» The task: Please output the section of the listing below that opens with the line containing "ATOM 29 C C" and closes with the line containing "ATOM 40 C CA", exactly and with nothing else.

» Extracted material:

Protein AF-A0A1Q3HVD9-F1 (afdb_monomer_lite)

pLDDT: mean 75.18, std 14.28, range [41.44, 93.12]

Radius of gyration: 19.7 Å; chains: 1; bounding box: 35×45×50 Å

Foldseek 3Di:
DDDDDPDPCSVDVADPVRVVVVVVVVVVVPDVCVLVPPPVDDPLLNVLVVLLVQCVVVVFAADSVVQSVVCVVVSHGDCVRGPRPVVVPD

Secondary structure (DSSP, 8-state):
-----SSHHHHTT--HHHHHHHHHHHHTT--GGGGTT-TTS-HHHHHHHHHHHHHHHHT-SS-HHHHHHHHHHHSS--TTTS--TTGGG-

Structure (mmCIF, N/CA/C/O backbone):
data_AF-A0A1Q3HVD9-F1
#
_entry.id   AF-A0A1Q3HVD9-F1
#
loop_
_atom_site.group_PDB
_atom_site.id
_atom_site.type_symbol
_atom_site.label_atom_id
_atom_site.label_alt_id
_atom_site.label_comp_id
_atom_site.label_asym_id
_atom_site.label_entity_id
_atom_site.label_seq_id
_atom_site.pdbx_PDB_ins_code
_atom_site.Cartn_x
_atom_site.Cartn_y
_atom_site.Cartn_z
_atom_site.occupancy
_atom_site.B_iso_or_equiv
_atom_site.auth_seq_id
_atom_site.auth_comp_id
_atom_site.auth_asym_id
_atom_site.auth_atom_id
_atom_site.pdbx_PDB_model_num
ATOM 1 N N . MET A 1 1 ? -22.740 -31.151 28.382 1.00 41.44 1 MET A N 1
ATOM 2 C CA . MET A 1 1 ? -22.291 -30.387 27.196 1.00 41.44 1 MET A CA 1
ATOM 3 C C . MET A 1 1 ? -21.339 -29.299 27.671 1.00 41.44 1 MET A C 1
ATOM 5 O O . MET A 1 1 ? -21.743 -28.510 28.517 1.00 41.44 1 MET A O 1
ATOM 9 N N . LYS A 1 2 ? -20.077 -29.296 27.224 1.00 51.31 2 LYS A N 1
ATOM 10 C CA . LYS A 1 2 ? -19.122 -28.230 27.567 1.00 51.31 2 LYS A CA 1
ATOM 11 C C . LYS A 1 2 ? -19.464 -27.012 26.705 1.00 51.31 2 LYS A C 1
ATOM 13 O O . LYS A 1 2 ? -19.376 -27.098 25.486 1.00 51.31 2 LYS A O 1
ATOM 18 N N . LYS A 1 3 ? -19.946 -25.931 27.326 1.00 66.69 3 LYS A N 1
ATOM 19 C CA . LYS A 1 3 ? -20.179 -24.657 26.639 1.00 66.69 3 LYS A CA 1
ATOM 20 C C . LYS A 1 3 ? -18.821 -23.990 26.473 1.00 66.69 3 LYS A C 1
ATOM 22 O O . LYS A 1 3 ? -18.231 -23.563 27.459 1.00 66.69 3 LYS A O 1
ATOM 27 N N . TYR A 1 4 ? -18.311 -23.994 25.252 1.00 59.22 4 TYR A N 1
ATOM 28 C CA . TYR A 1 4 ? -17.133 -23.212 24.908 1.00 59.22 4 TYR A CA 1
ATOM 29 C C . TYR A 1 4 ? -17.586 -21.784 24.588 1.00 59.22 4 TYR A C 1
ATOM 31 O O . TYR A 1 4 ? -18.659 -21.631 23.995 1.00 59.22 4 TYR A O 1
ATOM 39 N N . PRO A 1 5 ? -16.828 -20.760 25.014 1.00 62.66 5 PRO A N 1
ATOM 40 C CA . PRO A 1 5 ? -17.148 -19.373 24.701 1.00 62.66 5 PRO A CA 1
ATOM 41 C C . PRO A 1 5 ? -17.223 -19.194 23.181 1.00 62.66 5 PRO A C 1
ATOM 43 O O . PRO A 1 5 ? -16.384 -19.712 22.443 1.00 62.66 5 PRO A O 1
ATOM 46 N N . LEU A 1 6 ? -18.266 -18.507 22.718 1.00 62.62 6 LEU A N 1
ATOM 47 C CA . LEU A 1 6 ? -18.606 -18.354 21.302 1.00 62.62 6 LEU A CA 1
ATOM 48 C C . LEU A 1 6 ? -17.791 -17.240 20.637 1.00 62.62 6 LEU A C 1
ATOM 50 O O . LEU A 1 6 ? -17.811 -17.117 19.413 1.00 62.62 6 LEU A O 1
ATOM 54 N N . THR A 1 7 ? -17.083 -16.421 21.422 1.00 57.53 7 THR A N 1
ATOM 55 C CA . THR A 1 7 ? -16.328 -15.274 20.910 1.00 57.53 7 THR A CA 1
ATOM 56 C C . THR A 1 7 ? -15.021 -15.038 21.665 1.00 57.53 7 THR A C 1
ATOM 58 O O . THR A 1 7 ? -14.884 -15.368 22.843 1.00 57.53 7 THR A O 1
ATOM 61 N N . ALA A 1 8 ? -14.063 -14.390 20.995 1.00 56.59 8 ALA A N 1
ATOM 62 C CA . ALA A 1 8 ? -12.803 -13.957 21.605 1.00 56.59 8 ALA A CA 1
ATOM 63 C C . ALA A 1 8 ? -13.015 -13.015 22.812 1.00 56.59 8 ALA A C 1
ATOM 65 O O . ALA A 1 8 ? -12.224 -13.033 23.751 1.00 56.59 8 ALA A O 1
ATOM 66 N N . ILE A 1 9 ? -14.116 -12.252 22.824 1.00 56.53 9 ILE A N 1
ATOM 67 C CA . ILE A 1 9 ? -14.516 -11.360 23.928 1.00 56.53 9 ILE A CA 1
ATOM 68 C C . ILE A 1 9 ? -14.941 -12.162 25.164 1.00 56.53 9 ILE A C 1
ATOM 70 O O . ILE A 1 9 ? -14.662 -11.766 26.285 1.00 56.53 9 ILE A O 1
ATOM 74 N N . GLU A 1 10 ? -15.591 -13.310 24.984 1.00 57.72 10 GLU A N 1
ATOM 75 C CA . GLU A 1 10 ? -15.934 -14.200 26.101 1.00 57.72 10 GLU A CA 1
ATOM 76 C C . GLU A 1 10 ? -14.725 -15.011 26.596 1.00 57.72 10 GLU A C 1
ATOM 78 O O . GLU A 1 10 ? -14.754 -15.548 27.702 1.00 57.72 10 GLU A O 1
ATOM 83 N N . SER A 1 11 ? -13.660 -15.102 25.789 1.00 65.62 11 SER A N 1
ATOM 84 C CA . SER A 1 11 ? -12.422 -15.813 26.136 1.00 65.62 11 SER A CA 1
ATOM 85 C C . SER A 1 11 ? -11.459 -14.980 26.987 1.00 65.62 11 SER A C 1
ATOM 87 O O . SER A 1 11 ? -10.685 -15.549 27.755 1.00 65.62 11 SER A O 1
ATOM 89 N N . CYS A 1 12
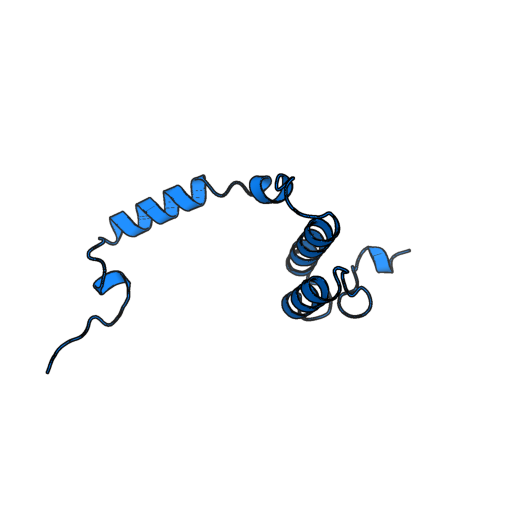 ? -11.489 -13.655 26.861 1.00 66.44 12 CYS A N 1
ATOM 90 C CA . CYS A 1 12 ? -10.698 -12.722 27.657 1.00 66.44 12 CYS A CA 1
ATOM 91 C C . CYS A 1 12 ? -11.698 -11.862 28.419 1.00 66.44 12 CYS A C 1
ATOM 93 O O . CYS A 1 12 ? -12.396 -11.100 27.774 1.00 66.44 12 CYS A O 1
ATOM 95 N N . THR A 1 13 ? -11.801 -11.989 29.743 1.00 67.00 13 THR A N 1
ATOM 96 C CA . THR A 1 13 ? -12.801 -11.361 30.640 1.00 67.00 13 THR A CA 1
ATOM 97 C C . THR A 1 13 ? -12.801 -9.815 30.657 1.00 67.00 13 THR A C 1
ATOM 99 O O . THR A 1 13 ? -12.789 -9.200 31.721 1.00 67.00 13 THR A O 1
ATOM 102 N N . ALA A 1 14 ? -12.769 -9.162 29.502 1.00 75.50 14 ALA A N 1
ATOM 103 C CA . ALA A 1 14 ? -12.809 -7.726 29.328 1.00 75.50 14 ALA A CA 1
---
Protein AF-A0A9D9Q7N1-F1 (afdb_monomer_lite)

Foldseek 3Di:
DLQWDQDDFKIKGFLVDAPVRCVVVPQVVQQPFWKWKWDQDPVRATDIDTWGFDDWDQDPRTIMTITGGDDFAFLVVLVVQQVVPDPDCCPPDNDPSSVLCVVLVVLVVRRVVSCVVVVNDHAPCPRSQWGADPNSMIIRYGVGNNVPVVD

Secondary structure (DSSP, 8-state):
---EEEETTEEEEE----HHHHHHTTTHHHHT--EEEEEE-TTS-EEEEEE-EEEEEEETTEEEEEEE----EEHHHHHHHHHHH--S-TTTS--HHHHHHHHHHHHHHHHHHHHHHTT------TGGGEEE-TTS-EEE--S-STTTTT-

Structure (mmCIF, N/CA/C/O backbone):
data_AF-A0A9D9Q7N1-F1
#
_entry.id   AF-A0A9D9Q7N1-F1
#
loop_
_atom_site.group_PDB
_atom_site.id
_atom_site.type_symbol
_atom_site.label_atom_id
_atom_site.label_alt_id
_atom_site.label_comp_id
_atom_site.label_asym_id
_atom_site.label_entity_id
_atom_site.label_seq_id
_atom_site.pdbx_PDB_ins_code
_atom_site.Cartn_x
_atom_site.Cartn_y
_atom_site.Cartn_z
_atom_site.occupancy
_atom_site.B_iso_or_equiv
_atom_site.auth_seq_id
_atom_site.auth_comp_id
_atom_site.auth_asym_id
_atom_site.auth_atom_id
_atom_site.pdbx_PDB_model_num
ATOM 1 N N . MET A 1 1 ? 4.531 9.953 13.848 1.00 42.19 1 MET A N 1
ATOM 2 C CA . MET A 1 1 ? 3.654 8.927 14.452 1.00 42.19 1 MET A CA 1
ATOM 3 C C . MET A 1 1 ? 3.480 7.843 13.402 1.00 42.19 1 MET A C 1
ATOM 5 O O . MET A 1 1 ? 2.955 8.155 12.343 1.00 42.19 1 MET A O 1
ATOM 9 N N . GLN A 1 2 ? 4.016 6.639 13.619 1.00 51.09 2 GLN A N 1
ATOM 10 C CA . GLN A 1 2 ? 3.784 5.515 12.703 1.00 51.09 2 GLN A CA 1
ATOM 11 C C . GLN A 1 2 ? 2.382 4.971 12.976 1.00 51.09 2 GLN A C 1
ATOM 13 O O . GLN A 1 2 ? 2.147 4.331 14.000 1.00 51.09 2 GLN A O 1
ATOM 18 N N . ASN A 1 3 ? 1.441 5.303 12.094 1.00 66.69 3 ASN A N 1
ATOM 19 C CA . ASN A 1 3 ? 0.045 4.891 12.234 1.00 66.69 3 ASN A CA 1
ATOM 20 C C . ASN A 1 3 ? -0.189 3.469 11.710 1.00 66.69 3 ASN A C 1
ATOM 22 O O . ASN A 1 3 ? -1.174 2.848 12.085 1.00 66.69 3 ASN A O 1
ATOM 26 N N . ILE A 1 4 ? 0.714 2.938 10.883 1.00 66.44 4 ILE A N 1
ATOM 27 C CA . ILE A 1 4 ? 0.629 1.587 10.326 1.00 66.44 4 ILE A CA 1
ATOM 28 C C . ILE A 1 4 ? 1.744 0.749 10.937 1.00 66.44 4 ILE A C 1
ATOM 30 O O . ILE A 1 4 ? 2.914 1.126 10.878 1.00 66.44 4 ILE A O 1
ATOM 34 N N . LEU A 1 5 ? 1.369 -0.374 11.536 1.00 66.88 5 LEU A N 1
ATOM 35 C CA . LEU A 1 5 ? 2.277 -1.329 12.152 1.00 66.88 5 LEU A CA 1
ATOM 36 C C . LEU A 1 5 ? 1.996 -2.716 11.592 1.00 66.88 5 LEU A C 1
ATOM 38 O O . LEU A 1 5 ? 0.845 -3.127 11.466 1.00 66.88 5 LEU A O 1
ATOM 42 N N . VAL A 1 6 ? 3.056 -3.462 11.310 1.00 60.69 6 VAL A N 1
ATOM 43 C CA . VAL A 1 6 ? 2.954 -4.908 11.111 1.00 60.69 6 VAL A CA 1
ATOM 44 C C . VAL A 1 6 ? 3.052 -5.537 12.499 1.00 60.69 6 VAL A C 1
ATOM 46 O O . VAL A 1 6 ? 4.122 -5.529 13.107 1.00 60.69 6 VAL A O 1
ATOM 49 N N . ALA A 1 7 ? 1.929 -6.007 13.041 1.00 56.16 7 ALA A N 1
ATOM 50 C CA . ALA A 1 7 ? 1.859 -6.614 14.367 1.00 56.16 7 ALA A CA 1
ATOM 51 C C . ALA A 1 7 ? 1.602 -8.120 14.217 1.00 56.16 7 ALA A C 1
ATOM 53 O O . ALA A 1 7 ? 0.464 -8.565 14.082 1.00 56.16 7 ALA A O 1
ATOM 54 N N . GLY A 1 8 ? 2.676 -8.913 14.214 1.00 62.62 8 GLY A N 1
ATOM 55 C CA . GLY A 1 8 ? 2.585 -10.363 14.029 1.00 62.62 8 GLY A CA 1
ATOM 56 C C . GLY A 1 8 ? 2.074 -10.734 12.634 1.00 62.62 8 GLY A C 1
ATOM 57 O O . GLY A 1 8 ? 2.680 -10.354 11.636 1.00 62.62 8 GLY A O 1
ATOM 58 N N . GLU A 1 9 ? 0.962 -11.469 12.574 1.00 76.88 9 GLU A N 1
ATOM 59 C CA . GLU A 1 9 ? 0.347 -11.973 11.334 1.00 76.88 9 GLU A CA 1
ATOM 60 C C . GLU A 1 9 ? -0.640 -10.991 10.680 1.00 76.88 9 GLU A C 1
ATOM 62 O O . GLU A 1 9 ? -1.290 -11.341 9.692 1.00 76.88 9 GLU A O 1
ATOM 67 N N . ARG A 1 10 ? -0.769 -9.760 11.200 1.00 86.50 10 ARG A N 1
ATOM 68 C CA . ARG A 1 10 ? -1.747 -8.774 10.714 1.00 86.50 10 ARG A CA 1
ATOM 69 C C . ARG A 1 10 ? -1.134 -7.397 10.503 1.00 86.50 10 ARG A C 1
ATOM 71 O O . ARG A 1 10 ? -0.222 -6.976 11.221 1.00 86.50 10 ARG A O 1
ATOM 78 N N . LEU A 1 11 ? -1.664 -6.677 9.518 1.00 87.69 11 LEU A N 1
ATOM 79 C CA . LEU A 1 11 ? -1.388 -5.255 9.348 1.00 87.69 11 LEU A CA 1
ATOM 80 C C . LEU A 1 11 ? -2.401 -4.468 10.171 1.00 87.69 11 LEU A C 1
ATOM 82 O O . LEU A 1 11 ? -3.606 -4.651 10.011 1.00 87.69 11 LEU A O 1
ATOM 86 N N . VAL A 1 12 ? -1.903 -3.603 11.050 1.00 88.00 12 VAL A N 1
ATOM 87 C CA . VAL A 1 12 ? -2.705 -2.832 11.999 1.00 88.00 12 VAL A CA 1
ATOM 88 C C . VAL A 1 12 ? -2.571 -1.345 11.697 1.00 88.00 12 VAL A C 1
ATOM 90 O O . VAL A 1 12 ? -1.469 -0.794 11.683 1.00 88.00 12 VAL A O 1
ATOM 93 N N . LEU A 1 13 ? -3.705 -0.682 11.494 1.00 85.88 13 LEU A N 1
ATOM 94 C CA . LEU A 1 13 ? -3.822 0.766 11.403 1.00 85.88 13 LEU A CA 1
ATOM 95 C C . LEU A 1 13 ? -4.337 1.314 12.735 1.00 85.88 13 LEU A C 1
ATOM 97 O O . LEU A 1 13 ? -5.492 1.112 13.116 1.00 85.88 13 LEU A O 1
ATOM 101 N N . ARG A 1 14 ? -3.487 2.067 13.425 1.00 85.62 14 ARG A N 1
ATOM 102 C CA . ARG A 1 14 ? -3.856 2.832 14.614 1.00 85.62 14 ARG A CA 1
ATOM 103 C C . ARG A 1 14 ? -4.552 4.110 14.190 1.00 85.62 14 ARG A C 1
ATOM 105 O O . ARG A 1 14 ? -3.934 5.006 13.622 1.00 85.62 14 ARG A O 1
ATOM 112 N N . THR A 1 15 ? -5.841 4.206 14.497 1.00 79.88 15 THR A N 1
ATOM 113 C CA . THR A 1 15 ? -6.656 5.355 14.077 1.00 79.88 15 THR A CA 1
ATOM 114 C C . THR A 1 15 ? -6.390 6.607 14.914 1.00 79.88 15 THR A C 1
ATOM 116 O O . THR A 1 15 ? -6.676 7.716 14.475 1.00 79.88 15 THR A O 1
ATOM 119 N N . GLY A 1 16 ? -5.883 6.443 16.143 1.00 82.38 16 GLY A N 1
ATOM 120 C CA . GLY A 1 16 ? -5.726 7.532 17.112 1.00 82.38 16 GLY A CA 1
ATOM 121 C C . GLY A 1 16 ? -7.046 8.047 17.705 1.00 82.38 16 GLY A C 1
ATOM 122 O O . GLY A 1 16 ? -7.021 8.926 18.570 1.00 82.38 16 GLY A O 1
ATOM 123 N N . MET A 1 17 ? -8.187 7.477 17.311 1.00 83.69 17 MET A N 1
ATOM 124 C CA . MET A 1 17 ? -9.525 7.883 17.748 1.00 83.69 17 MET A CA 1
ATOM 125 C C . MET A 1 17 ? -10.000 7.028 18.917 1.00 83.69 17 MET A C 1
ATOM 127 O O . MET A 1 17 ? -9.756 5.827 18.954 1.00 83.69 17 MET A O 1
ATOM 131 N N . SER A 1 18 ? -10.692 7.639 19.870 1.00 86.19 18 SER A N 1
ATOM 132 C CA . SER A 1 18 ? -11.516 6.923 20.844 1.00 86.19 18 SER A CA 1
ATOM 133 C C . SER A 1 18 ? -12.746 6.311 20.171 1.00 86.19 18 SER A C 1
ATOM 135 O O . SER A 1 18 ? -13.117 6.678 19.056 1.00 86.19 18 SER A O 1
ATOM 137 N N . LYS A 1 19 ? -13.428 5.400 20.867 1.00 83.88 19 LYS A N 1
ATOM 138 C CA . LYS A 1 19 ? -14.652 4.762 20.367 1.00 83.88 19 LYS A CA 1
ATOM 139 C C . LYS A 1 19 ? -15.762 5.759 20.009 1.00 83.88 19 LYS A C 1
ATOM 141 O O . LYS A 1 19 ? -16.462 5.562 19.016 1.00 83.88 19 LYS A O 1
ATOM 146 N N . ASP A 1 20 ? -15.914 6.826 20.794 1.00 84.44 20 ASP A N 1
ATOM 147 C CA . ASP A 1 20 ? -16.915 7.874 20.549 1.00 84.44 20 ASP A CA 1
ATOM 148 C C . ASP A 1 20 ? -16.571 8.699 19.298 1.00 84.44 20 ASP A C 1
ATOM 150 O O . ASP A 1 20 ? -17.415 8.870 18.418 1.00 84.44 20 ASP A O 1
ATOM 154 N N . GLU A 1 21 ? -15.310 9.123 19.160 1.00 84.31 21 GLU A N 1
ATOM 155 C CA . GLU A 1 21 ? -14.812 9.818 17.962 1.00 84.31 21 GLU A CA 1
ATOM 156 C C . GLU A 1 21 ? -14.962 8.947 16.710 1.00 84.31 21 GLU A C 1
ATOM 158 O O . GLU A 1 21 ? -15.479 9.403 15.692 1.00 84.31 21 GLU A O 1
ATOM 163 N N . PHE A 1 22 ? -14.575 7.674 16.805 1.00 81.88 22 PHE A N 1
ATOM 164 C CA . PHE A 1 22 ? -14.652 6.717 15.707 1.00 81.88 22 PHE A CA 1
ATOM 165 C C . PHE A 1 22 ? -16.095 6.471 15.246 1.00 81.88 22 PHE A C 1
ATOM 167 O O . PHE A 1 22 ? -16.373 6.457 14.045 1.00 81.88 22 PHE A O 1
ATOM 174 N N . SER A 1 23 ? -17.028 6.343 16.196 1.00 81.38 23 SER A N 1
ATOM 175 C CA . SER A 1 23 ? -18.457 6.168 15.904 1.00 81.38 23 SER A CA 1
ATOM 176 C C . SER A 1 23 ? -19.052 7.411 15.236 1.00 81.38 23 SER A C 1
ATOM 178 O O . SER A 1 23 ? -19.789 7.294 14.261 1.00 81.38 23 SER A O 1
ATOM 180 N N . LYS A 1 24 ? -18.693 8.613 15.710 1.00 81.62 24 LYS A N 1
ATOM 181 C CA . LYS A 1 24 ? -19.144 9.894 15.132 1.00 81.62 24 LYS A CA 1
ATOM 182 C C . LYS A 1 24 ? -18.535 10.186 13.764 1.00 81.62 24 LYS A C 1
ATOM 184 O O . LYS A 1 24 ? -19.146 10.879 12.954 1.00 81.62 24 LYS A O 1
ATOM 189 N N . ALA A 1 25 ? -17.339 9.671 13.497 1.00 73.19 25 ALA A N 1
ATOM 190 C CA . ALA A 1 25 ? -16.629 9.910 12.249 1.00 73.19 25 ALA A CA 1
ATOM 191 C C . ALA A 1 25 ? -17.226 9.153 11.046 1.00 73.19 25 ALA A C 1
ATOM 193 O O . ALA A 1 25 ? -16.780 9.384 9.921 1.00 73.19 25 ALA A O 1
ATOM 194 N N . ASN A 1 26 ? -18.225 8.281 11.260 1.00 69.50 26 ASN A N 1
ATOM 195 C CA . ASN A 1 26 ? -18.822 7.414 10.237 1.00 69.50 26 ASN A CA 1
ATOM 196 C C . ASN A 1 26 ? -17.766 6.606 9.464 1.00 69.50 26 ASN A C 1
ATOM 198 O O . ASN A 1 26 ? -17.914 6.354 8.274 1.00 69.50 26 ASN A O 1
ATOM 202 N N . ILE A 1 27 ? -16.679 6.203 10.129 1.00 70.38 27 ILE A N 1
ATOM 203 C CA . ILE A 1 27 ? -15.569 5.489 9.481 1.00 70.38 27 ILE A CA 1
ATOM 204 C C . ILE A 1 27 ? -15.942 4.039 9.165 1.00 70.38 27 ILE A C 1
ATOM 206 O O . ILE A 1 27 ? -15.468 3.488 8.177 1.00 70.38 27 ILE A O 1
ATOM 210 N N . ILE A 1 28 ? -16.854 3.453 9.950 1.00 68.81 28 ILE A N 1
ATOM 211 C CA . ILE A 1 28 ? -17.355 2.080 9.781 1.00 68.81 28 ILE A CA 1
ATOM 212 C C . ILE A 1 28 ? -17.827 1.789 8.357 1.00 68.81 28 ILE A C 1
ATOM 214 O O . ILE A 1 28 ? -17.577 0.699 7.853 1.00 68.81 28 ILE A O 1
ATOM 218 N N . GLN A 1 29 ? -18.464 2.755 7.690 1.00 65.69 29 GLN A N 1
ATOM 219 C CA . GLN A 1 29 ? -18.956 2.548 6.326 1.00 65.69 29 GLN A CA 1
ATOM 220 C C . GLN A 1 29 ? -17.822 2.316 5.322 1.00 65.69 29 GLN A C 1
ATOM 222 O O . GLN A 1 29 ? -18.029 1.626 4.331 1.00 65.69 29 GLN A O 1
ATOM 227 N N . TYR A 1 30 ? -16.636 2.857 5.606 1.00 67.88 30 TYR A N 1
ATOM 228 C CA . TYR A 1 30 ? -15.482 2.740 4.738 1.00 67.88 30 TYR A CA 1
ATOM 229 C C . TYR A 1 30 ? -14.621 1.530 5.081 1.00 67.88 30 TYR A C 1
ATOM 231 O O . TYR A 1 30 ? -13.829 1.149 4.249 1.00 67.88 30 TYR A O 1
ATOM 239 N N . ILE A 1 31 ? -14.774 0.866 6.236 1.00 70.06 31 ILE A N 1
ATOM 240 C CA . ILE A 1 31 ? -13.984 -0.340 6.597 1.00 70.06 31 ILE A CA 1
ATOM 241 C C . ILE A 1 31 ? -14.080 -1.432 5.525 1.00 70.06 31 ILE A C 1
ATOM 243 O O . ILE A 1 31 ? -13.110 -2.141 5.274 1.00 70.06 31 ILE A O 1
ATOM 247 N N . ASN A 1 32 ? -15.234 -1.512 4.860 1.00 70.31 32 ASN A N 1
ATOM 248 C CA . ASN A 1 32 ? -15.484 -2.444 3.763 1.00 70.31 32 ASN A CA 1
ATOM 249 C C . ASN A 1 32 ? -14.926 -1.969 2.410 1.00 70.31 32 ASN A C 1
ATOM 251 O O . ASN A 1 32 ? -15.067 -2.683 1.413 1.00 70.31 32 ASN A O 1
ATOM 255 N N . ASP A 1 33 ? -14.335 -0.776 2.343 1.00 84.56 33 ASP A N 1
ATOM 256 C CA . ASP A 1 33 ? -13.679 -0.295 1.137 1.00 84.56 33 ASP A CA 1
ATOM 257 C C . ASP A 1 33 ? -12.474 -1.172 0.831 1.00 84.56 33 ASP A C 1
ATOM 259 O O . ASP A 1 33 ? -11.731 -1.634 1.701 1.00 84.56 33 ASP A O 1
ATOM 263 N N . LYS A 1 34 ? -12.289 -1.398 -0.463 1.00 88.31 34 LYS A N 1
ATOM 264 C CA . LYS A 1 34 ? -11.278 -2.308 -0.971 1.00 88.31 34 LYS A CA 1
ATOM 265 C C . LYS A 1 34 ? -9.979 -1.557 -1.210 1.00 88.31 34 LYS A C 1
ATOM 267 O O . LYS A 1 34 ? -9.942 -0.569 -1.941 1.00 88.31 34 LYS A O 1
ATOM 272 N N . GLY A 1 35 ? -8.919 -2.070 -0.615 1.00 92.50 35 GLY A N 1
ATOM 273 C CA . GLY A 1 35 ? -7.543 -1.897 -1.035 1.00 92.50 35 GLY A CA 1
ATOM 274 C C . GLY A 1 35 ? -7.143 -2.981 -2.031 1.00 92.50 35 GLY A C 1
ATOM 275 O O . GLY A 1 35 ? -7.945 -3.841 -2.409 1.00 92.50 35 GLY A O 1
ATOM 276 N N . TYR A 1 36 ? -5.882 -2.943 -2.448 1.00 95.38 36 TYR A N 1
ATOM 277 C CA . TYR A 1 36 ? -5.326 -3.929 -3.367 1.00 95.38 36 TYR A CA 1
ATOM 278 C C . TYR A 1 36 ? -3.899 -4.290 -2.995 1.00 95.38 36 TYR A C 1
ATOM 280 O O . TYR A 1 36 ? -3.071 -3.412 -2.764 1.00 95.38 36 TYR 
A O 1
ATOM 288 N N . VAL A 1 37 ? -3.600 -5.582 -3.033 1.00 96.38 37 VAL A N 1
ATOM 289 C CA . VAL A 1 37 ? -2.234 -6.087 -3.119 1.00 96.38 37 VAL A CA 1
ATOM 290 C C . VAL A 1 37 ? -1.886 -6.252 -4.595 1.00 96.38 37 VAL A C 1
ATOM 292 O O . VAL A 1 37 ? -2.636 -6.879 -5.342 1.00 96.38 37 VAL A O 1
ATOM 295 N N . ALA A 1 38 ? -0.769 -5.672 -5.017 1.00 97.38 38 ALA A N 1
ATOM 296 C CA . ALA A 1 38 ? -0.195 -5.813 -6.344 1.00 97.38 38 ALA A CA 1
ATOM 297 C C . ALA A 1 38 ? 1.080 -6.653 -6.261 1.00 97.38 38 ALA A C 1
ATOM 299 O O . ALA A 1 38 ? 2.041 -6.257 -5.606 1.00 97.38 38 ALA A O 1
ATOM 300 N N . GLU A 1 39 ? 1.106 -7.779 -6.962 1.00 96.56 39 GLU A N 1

» Response for this exercise:
ATOM 29 C C . TYR A 1 4 ? -17.586 -21.784 24.588 1.00 59.22 4 TYR A C 1
ATOM 31 O O . TYR A 1 4 ? -18.659 -21.631 23.995 1.00 59.22 4 TYR A O 1
ATOM 39 N N . PRO A 1 5 ? -16.828 -20.760 25.014 1.00 62.66 5 PRO A N 1
ATOM 40 C CA . PRO A 1 5 ? -17.148 -19.373 24.701 1.00 62.66 5 PRO A CA 1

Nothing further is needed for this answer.